TASK GOAL: I would like the lines below, from the one with "ATOM 138 N N" through the one with "ATOM 189 O O", copied exactly and without any pictures.

RECORDS FOR THIS TASK:
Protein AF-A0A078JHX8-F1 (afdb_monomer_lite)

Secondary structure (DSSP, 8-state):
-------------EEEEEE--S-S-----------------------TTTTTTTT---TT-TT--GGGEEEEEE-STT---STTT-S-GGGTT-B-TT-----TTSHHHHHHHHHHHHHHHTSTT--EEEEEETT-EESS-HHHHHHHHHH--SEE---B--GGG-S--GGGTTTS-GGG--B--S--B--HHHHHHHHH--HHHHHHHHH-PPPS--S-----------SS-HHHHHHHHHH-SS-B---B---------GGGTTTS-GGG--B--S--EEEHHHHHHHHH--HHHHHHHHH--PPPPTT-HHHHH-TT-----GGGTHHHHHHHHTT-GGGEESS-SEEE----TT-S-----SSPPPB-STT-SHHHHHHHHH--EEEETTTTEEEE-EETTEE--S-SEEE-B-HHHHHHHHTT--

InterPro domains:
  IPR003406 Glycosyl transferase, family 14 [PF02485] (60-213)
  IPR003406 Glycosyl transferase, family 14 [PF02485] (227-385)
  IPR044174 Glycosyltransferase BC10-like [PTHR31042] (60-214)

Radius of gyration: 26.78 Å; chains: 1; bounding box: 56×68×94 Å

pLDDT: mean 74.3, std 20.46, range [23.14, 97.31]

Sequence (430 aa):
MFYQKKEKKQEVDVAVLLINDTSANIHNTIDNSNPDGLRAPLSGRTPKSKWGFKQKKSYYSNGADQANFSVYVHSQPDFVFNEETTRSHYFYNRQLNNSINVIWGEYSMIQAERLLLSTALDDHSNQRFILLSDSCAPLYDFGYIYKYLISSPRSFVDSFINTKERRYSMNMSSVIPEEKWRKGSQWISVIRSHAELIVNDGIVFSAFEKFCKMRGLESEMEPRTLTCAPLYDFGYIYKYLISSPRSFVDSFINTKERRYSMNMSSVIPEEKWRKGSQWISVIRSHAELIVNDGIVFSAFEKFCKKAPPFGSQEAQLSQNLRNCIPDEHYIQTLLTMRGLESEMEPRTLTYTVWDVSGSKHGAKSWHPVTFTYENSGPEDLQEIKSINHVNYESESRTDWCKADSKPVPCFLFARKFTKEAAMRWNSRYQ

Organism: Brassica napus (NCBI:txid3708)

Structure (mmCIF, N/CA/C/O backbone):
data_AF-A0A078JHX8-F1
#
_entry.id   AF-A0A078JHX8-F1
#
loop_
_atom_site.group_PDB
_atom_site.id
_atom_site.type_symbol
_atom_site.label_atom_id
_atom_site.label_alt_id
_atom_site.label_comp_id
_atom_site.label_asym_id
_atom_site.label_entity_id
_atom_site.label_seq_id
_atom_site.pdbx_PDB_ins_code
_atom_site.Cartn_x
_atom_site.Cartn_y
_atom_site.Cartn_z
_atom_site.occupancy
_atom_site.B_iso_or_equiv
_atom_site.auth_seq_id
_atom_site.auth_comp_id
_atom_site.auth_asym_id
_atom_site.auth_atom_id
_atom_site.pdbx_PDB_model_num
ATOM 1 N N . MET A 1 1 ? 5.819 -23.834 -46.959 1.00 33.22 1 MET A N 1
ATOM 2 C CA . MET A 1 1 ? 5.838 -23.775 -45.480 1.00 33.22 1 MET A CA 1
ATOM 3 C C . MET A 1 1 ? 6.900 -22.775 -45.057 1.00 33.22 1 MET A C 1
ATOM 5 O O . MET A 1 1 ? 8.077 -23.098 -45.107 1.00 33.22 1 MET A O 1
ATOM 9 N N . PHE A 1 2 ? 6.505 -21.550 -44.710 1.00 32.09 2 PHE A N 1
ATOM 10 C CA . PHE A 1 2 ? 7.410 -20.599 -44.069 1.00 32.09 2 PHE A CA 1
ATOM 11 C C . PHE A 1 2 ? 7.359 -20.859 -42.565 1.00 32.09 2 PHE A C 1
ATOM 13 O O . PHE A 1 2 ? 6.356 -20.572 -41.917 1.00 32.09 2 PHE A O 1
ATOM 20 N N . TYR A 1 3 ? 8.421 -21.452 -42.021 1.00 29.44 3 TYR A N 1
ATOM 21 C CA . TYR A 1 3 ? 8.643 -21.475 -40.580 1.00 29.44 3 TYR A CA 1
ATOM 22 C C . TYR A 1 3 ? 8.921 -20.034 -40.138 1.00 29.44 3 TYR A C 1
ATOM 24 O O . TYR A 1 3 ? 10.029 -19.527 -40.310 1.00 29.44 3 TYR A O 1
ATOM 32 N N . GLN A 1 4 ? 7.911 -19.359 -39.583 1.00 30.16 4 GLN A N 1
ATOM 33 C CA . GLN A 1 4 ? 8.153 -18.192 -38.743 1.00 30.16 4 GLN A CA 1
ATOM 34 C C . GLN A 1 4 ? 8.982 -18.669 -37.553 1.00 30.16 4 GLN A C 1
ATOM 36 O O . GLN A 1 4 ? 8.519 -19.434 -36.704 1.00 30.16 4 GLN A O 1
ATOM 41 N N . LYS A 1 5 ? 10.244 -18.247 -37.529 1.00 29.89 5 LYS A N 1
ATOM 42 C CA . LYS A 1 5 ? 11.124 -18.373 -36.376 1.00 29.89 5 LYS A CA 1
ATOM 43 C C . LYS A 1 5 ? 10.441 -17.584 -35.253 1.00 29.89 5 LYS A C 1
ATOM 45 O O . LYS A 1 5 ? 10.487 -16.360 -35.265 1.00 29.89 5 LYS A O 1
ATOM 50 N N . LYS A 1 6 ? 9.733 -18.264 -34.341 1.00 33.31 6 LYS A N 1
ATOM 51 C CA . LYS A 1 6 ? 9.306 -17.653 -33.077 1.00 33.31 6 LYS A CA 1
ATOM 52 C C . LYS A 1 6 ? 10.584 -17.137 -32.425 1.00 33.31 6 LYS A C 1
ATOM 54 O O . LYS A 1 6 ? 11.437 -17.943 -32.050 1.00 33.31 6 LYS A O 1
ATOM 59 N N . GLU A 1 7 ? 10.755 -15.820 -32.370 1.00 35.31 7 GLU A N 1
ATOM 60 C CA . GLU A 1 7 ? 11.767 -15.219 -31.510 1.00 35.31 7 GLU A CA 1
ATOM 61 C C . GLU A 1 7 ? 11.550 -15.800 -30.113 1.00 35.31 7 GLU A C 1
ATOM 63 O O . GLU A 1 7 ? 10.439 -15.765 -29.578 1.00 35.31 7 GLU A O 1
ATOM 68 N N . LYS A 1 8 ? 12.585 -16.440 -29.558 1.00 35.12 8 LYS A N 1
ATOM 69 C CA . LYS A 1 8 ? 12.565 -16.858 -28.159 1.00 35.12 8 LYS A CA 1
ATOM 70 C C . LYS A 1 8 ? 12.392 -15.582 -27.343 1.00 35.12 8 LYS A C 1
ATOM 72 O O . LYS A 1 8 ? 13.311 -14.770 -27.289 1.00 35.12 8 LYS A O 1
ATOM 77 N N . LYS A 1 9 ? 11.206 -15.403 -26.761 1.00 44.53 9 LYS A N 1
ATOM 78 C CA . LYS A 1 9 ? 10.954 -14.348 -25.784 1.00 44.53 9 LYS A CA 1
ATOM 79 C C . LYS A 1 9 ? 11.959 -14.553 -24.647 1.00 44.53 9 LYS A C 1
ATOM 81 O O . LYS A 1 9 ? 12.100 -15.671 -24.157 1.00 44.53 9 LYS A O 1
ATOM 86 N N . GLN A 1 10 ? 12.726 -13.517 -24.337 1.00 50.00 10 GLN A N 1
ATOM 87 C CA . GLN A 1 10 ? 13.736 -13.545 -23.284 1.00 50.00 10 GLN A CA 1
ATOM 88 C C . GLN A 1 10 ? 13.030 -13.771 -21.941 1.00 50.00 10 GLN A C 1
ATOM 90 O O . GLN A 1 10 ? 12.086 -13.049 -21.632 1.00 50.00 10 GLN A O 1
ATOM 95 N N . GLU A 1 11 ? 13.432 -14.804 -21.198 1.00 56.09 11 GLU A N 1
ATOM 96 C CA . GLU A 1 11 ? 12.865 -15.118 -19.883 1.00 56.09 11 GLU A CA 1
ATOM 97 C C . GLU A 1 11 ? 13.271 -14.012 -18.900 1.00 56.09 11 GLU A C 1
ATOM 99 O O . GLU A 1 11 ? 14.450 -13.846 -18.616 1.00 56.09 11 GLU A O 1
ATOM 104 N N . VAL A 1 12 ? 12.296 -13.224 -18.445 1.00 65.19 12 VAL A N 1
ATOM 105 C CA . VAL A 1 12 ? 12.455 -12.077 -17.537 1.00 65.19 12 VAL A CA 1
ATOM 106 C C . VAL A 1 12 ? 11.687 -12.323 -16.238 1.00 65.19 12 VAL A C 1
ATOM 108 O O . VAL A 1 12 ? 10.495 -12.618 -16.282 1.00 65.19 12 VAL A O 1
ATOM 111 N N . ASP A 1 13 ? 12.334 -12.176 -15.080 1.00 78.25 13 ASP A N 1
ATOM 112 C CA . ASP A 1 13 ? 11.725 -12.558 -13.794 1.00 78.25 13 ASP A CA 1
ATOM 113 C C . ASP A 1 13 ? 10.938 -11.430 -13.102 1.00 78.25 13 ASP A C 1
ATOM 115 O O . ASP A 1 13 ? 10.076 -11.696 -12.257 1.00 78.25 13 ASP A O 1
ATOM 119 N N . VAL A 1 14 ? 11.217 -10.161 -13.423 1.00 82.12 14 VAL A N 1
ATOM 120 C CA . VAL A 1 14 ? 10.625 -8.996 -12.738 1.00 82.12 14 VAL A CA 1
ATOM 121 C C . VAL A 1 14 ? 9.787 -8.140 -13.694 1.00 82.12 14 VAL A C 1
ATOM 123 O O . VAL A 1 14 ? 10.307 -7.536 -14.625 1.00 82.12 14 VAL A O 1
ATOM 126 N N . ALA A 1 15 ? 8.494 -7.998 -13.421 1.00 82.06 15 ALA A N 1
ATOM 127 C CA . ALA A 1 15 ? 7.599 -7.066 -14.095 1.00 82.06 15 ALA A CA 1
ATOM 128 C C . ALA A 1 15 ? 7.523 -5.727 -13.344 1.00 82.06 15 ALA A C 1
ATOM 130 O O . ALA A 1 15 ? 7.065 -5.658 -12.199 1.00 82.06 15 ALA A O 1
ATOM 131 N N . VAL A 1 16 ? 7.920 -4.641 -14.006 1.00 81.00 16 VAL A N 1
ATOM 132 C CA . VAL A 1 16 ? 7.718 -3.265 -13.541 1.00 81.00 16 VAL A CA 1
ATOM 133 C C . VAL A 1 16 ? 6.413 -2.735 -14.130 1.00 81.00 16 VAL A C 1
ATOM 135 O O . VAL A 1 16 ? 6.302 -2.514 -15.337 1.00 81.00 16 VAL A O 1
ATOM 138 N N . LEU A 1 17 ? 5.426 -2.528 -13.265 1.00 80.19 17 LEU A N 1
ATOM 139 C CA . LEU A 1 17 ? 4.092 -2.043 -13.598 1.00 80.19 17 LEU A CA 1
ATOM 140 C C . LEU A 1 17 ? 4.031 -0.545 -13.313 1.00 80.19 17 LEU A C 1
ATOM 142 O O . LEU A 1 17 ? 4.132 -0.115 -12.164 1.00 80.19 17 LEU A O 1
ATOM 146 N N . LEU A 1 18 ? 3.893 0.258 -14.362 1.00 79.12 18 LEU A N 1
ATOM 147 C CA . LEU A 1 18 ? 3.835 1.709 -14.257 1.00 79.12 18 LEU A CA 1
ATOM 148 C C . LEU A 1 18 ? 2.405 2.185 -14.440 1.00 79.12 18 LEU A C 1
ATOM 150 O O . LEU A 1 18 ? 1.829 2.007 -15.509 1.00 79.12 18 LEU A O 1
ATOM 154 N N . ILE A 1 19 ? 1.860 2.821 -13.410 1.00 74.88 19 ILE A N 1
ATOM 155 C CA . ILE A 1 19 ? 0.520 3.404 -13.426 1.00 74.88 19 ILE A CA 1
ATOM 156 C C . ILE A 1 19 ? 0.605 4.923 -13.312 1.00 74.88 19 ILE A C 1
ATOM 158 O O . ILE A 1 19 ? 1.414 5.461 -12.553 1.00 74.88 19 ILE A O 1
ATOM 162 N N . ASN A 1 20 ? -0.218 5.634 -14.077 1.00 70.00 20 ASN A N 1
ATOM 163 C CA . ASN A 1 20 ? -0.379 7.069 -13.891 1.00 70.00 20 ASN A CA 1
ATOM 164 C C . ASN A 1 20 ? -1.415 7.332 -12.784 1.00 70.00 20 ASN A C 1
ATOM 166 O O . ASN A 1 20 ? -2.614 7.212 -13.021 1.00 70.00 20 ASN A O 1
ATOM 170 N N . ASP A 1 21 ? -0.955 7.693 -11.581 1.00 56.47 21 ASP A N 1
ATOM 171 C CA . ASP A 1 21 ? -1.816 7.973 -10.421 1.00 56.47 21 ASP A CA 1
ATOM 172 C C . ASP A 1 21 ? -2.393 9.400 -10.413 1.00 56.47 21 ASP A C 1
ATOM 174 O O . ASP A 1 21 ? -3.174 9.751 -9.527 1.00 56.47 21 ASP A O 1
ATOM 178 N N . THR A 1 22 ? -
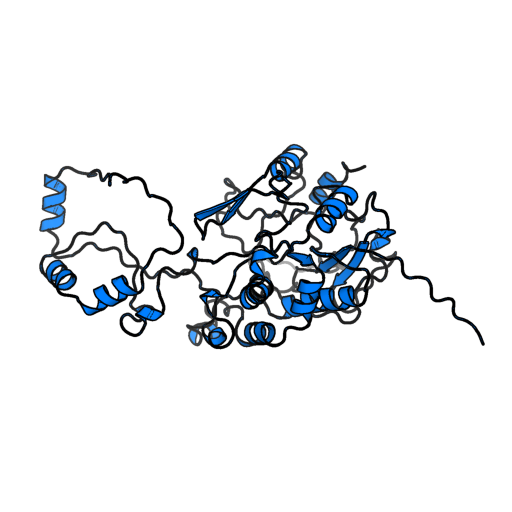2.044 10.237 -11.398 1.00 51.03 22 THR A N 1
ATOM 179 C CA . THR A 1 22 ? -2.677 11.548 -11.578 1.00 51.03 22 THR A CA 1
ATOM 180 C C . THR A 1 22 ? -3.918 11.405 -12.450 1.00 51.03 22 THR A C 1
ATOM 182 O O . THR A 1 22 ? -3.835 11.150 -13.651 1.00 51.03 22 THR A O 1
ATOM 185 N N . SER A 1 23 ? -5.097 11.576 -11.842 1.00 35.75 23 SER A N 1
ATOM 186 C CA . SER A 1 23 ? -6.352 11.710 -12.581 1.00 35.75 23 SER A CA 1
ATOM 187 C C . SER A 1 23 ? -6.161 12.726 -13.702 1.00 35.75 23 SER A C 1
ATOM 189 O O . SER A 1 23 ? -5.729 13.855 -13.445 1.00 35.75 23 SER A O 1
ATOM 191 N N . ALA A 1 24 ? -6.510 12.354 -14.927 1.00 29.08 24 ALA A N 1
ATOM 192 C CA . ALA A 1 24 ? -6.668 13.284 -16.030 1.00 29.08 24 ALA A CA 1
ATOM 193 C C . ALA A 1 24 ? -7.868 14.211 -15.750 1.00 29.08 24 ALA A C 1
ATOM 195 O O . ALA A 1 24 ? -8.913 14.083 -16.363 1.00 29.08 24 ALA A O 1
ATOM 196 N N . ASN A 1 25 ? -7.730 15.128 -14.793 1.00 25.80 25 ASN A N 1
ATOM 197 C CA . ASN A 1 25 ? -8.668 16.207 -14.516 1.00 25.80 25 ASN A CA 1
ATOM 198 C C . ASN A 1 25 ? -7.865 17.501 -14.358 1.00 25.80 25 ASN A C 1
ATOM 200 O O . ASN A 1 25 ? -7.697 18.041 -13.268 1.00 25.80 25 ASN A O 1
ATOM 204 N N . ILE A 1 26 ? -7.393 18.034 -15.490 1.00 26.67 26 ILE A N 1
ATOM 205 C CA . ILE A 1 26 ? -7.460 19.485 -15.646 1.00 26.67 26 ILE A CA 1
ATOM 206 C C . ILE A 1 26 ? -8.945 19.784 -15.805 1.00 26.67 26 ILE A C 1
ATOM 208 O O . ILE A 1 26 ? -9.461 19.655 -16.902 1.00 26.67 26 ILE A O 1
ATOM 212 N N . HIS A 1 27 ? -9.636 20.120 -14.731 1.00 26.03 27 HIS A N 1
ATOM 213 C CA . HIS A 1 27 ? -10.727 21.085 -14.760 1.00 26.03 27 HIS A CA 1
ATOM 214 C C . HIS A 1 27 ? -11.074 21.415 -13.307 1.00 26.03 27 HIS A C 1
ATOM 216 O O . HIS A 1 27 ? -11.320 20.527 -12.498 1.00 26.03 27 HIS A O 1
ATOM 222 N N . ASN A 1 28 ? -11.091 22.719 -13.026 1.00 27.20 28 ASN A N 1
ATOM 223 C CA . ASN A 1 28 ? -11.546 23.380 -11.800 1.00 27.20 28 ASN A CA 1
ATOM 224 C C . ASN A 1 28 ? -10.543 23.505 -10.642 1.00 27.20 28 ASN A C 1
ATOM 226 O O . ASN A 1 28 ? -10.743 22.986 -9.550 1.00 27.20 28 ASN A O 1
ATOM 230 N N . THR A 1 29 ? -9.568 24.390 -10.838 1.00 23.14 29 THR A N 1
ATOM 231 C CA . THR A 1 29 ? -9.261 25.415 -9.828 1.00 23.14 29 THR A CA 1
ATOM 232 C C . THR A 1 29 ? -9.493 26.782 -10.463 1.00 23.14 29 THR A C 1
ATOM 234 O O . THR A 1 29 ? -8.654 27.313 -11.185 1.00 23.14 29 THR A O 1
ATOM 237 N N . ILE A 1 30 ? -10.697 27.318 -10.249 1.00 24.02 30 ILE A N 1
ATOM 238 C CA . ILE A 1 30 ? -10.972 28.745 -10.410 1.00 24.02 30 ILE A CA 1
ATOM 239 C C . ILE A 1 30 ? -10.239 29.427 -9.257 1.00 24.02 30 ILE A C 1
ATOM 241 O O . ILE A 1 30 ? -10.641 29.302 -8.102 1.00 24.02 30 ILE A O 1
ATOM 245 N N . ASP A 1 31 ? -9.137 30.095 -9.573 1.00 24.89 31 ASP A N 1
ATOM 246 C CA . ASP A 1 31 ? -8.485 31.029 -8.666 1.00 24.89 31 ASP A CA 1
ATOM 247 C C . ASP A 1 31 ? -9.267 32.350 -8.721 1.00 24.89 31 ASP A C 1
ATOM 249 O O . ASP A 1 31 ? -9.126 33.147 -9.650 1.00 24.89 31 ASP A O 1
ATOM 253 N N . ASN A 1 32 ? -10.181 32.535 -7.765 1.00 27.44 32 ASN A N 1
ATOM 254 C CA . ASN A 1 32 ? -10.929 33.778 -7.568 1.00 27.44 32 ASN A CA 1
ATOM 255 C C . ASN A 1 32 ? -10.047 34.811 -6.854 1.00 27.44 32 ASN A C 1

TASK ANSWER:
ATOM 138 N N . LEU A 1 17 ? 5.426 -2.528 -13.265 1.00 80.19 17 LEU A N 1
ATOM 139 C CA . LEU A 1 17 ? 4.092 -2.043 -13.598 1.00 80.19 17 LEU A CA 1
ATOM 140 C C . LEU A 1 17 ? 4.031 -0.545 -13.313 1.00 80.19 17 LEU A C 1
ATOM 142 O O . LEU A 1 17 ? 4.132 -0.115 -12.164 1.00 80.19 17 LEU A O 1
ATOM 146 N N . LEU A 1 18 ? 3.893 0.258 -14.362 1.00 79.12 18 LEU A N 1
ATOM 147 C CA . LEU A 1 18 ? 3.835 1.709 -14.257 1.00 79.12 18 LEU A CA 1
ATOM 148 C C . LEU A 1 18 ? 2.405 2.185 -14.440 1.00 79.12 18 LEU A C 1
ATOM 150 O O . LEU A 1 18 ? 1.829 2.007 -15.509 1.00 79.12 18 LEU A O 1
ATOM 154 N N . ILE A 1 19 ? 1.860 2.821 -13.410 1.00 74.88 19 ILE A N 1
ATOM 155 C CA . ILE A 1 19 ? 0.520 3.404 -13.426 1.00 74.88 19 ILE A CA 1
ATOM 156 C C . ILE A 1 19 ? 0.605 4.923 -13.312 1.00 74.88 19 ILE A C 1
ATOM 158 O O . ILE A 1 19 ? 1.414 5.461 -12.553 1.00 74.88 19 ILE A O 1
ATOM 162 N N . ASN A 1 20 ? -0.218 5.634 -14.077 1.00 70.00 20 ASN A N 1
ATOM 163 C CA . ASN A 1 20 ? -0.379 7.069 -13.891 1.00 70.00 20 ASN A CA 1
ATOM 164 C C . ASN A 1 20 ? -1.415 7.332 -12.784 1.00 70.00 20 ASN A C 1
ATOM 166 O O . ASN A 1 20 ? -2.614 7.212 -13.021 1.00 70.00 20 ASN A O 1
ATOM 170 N N . ASP A 1 21 ? -0.955 7.693 -11.581 1.00 56.47 21 ASP A N 1
ATOM 171 C CA . ASP A 1 21 ? -1.816 7.973 -10.421 1.00 56.47 21 ASP A CA 1
ATOM 172 C C . ASP A 1 21 ? -2.393 9.400 -10.413 1.00 56.47 21 ASP A C 1
ATOM 174 O O . ASP A 1 21 ? -3.174 9.751 -9.527 1.00 56.47 21 ASP A O 1
ATOM 178 N N . THR A 1 22 ? -
2.044 10.237 -11.398 1.00 51.03 22 THR A N 1
ATOM 179 C CA . THR A 1 22 ? -2.677 11.548 -11.578 1.00 51.03 22 THR A CA 1
ATOM 180 C C . THR A 1 22 ? -3.918 11.405 -12.450 1.00 51.03 22 THR A C 1
ATOM 182 O O . THR A 1 22 ? -3.835 11.150 -13.651 1.00 51.03 22 THR A O 1
ATOM 185 N N . SER A 1 23 ? -5.097 11.576 -11.842 1.00 35.75 23 SER A N 1
ATOM 186 C CA . SER A 1 23 ? -6.352 11.710 -12.581 1.00 35.75 23 SER A CA 1
ATOM 187 C C . SER A 1 23 ? -6.161 12.726 -13.702 1.00 35.75 23 SER A C 1
ATOM 189 O O . SER A 1 23 ? -5.729 13.855 -13.445 1.00 35.75 23 SER A O 1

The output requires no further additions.